■ What is required
With the images removed, write out each record exactly as given.

■ Supplied data
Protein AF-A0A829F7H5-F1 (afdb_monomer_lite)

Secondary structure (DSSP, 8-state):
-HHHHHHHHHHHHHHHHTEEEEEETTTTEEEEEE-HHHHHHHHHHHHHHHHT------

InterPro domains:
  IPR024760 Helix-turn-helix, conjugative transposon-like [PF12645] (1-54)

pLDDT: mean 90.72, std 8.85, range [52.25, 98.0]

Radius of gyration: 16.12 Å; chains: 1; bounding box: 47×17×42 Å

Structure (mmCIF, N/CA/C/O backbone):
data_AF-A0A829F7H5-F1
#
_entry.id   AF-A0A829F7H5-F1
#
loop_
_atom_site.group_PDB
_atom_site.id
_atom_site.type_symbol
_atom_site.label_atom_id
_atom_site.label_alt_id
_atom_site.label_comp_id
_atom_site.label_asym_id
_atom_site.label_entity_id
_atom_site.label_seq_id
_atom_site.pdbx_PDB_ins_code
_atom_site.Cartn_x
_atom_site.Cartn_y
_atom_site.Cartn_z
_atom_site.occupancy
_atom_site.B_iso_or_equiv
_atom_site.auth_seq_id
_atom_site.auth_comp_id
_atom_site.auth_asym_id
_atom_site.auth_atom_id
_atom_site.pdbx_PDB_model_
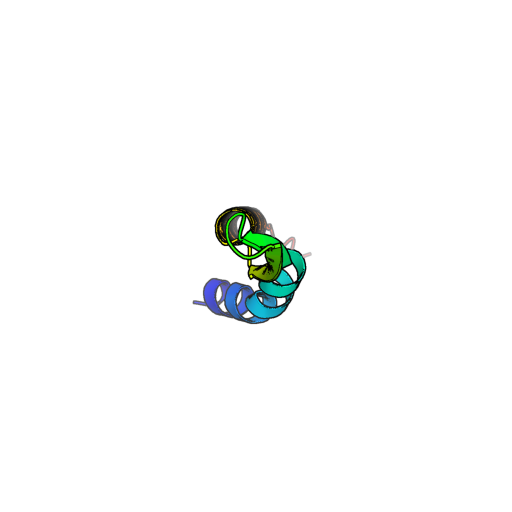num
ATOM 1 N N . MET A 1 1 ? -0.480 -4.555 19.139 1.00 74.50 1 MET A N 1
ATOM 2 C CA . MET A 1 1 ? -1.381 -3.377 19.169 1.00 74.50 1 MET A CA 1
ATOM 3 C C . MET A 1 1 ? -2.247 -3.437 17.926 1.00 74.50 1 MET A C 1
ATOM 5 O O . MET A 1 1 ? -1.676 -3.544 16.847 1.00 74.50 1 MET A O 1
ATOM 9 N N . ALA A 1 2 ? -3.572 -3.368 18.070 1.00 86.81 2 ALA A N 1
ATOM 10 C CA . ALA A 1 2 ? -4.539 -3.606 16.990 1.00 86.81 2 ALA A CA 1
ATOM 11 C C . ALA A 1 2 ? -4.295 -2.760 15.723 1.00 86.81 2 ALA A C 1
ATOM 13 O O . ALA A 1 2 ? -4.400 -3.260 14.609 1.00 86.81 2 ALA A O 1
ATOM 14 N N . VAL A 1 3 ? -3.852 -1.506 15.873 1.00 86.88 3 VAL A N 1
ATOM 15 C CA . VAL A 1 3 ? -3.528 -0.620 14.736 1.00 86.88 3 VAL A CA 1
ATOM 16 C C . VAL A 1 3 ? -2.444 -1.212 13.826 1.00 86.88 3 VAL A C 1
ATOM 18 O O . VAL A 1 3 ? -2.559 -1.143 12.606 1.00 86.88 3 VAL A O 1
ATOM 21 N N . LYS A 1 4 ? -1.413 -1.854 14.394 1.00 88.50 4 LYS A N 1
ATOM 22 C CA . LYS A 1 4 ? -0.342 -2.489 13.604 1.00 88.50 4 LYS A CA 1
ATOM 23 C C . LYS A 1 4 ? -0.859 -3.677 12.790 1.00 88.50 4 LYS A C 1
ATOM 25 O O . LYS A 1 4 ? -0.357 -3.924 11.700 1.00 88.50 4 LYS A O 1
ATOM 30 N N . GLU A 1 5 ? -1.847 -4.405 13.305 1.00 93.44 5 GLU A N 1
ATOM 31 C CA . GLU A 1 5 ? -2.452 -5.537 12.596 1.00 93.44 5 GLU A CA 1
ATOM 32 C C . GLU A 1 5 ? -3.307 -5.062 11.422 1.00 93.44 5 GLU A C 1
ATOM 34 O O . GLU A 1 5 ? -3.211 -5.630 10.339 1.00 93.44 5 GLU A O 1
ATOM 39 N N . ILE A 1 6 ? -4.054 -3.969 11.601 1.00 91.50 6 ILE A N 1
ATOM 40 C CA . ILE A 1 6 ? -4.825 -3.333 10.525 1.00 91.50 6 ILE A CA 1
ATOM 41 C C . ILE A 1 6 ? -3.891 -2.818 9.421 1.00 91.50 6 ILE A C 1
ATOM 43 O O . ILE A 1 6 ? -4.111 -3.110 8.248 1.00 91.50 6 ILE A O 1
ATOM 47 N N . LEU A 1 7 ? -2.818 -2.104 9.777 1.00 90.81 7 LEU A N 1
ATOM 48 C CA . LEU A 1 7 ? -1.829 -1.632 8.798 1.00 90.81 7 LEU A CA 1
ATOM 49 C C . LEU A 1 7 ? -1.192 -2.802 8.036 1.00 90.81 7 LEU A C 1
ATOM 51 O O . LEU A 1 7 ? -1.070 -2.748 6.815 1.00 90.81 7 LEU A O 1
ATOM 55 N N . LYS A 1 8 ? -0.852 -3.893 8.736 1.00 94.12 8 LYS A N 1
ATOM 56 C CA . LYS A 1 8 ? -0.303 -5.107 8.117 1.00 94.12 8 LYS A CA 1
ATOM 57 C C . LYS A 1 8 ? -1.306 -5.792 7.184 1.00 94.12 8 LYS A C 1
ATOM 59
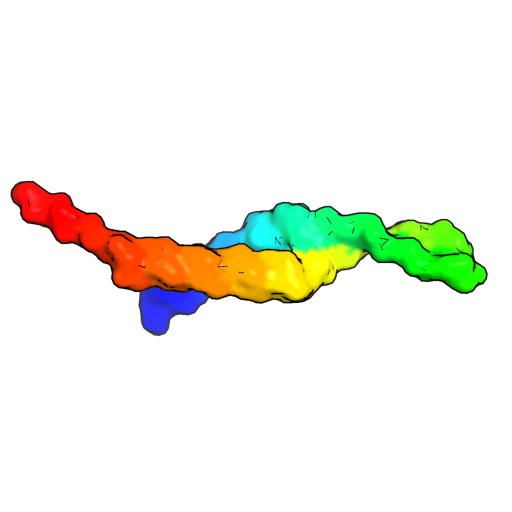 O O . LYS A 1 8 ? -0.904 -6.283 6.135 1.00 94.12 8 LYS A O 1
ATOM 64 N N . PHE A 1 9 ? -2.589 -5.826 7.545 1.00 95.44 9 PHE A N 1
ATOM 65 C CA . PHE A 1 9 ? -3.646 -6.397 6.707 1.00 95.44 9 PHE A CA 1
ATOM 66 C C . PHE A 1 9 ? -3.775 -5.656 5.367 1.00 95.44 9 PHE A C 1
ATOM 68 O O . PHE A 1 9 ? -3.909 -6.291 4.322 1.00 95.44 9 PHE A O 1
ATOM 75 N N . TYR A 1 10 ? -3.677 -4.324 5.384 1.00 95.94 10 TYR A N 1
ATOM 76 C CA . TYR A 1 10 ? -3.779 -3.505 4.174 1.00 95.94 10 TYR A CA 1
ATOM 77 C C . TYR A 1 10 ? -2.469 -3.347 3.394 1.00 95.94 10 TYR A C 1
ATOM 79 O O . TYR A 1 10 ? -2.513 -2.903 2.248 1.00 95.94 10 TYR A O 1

■ Task output
Protein AF-A0A829F7H5-F1 (afdb_monomer_lite)

Secondary structure (DSSP, 8-state):
-HHHHHHHHHHHHHHHHTEEEEEETTTTEEEEEE-HHHHHHHHHHHHHHHHT------

InterPro domains:
  IPR024760 Helix-turn-helix, conjugative transposon-like [PF12645] (1-54)

pLDDT: mean 90.72, std 8.85, range [52.25, 98.0]

Radius of gyration: 16.12 Å; chains: 1; bounding box: 47×17×42 Å

Structure (mmCIF, N/CA/C/O backbone):
data_AF-A0A829F7H5-F1
#
_entry.id   AF-A0A829F7H5-F1
#
loop_
_atom_site.group_PDB
_atom_site.id
_atom_site.type_symbol
_atom_site.label_atom_id
_atom_site.label_alt_id
_atom_site.label_comp_id
_atom_site.label_asym_id
_atom_site.label_entity_id
_atom_site.label_seq_id
_atom_site.pdbx_PDB_ins_code
_atom_site.Cartn_x
_atom_site.Cartn_y
_atom_site.Cartn_z
_atom_site.occupancy
_atom_site.B_iso_or_equiv
_atom_site.auth_seq_id
_atom_site.auth_comp_id
_atom_site.auth_asym_id
_atom_site.auth_atom_id
_atom_site.pdbx_PDB_model_
num
ATOM 1 N N . MET A 1 1 ? -0.480 -4.555 19.139 1.00 74.50 1 MET A N 1
ATOM 2 C CA . MET A 1 1 ? -1.381 -3.377 19.169 1.00 74.50 1 MET A CA 1
ATOM 3 C C . MET A 1 1 ? -2.247 -3.437 17.926 1.00 74.50 1 MET A C 1
ATOM 5 O O . MET A 1 1 ? -1.676 -3.544 16.847 1.00 74.50 1 MET A O 1
ATOM 9 N N . ALA A 1 2 ? -3.572 -3.368 18.070 1.00 86.81 2 ALA A N 1
ATOM 10 C CA . ALA A 1 2 ? -4.539 -3.606 16.990 1.00 86.81 2 ALA A CA 1
ATOM 11 C C . ALA A 1 2 ? -4.295 -2.760 15.723 1.00 86.81 2 ALA A C 1
ATOM 13 O O . ALA A 1 2 ? -4.400 -3.260 14.609 1.00 86.81 2 ALA A O 1
ATOM 14 N N . VAL A 1 3 ? -3.852 -1.506 15.873 1.00 86.88 3 VAL A N 1
ATOM 15 C CA . VAL A 1 3 ? -3.528 -0.620 14.736 1.00 86.88 3 VAL A CA 1
ATOM 16 C C . VAL A 1 3 ? -2.444 -1.212 13.826 1.00 86.88 3 VAL A C 1
ATOM 18 O O . VAL A 1 3 ? -2.559 -1.143 12.606 1.00 86.88 3 VAL A O 1
ATOM 21 N N . LYS A 1 4 ? -1.413 -1.854 14.394 1.00 88.50 4 LYS A N 1
ATOM 22 C CA . LYS A 1 4 ? -0.342 -2.489 13.604 1.00 88.50 4 LYS A CA 1
ATOM 23 C C . LYS A 1 4 ? -0.859 -3.677 12.790 1.00 88.50 4 LYS A C 1
ATOM 25 O O . LYS A 1 4 ? -0.357 -3.924 11.700 1.00 88.50 4 LYS A O 1
ATOM 30 N N . GLU A 1 5 ? -1.847 -4.405 13.305 1.00 93.44 5 GLU A N 1
ATOM 31 C CA . GLU A 1 5 ? -2.452 -5.537 12.596 1.00 93.44 5 GLU A CA 1
ATOM 32 C C . GLU A 1 5 ? -3.307 -5.062 11.422 1.00 93.44 5 GLU A C 1
ATOM 34 O O . GLU A 1 5 ? -3.211 -5.630 10.339 1.00 93.44 5 GLU A O 1
ATOM 39 N N . ILE A 1 6 ? -4.054 -3.969 11.601 1.00 91.50 6 ILE A N 1
ATOM 40 C CA . ILE A 1 6 ? -4.825 -3.333 10.525 1.00 91.50 6 ILE A CA 1
ATOM 41 C C . ILE A 1 6 ? -3.891 -2.818 9.421 1.00 91.50 6 ILE A C 1
ATOM 43 O O . ILE A 1 6 ? -4.111 -3.110 8.248 1.00 91.50 6 ILE A O 1
ATOM 47 N N . LEU A 1 7 ? -2.818 -2.104 9.777 1.00 90.81 7 LEU A N 1
ATOM 48 C CA . LEU A 1 7 ? -1.829 -1.632 8.798 1.00 90.81 7 LEU A CA 1
ATOM 49 C C . LEU A 1 7 ? -1.192 -2.802 8.036 1.00 90.81 7 LEU A C 1
ATOM 51 O O . LEU A 1 7 ? -1.070 -2.748 6.815 1.00 90.81 7 LEU A O 1
ATOM 55 N N . LYS A 1 8 ? -0.852 -3.893 8.736 1.00 94.12 8 LYS A N 1
ATOM 56 C CA . LYS A 1 8 ? -0.303 -5.107 8.117 1.00 94.12 8 LYS A CA 1
ATOM 57 C C . LYS A 1 8 ? -1.306 -5.792 7.184 1.00 94.12 8 LYS A C 1
ATOM 59
 O O . LYS A 1 8 ? -0.904 -6.283 6.135 1.00 94.12 8 LYS A O 1
ATOM 64 N N . PHE A 1 9 ? -2.589 -5.826 7.545 1.00 95.44 9 PHE A N 1
ATOM 65 C CA . PHE A 1 9 ? -3.646 -6.397 6.707 1.00 95.44 9 PHE A CA 1
ATOM 66 C C . PHE A 1 9 ? -3.775 -5.656 5.367 1.00 95.44 9 PHE A C 1
ATOM 68 O O . PHE A 1 9 ? -3.909 -6.291 4.322 1.00 95.44 9 PHE A O 1
ATOM 75 N N . TYR A 1 10 ? -3.677 -4.324 5.384 1.00 95.94 10 TYR A N 1
ATOM 76 C CA . TYR A 1 10 ? -3.779 -3.505 4.174 1.00 95.94 10 TYR A CA 1
ATOM 77 C C . TYR A 1 10 ? -2.469 -3.347 3.394 1.00 95.94 10 TYR A C 1
ATOM 79 O O . TYR A 1 10 ? -2.513 -2.903 2.248 1.00 95.94 10 TYR A O 1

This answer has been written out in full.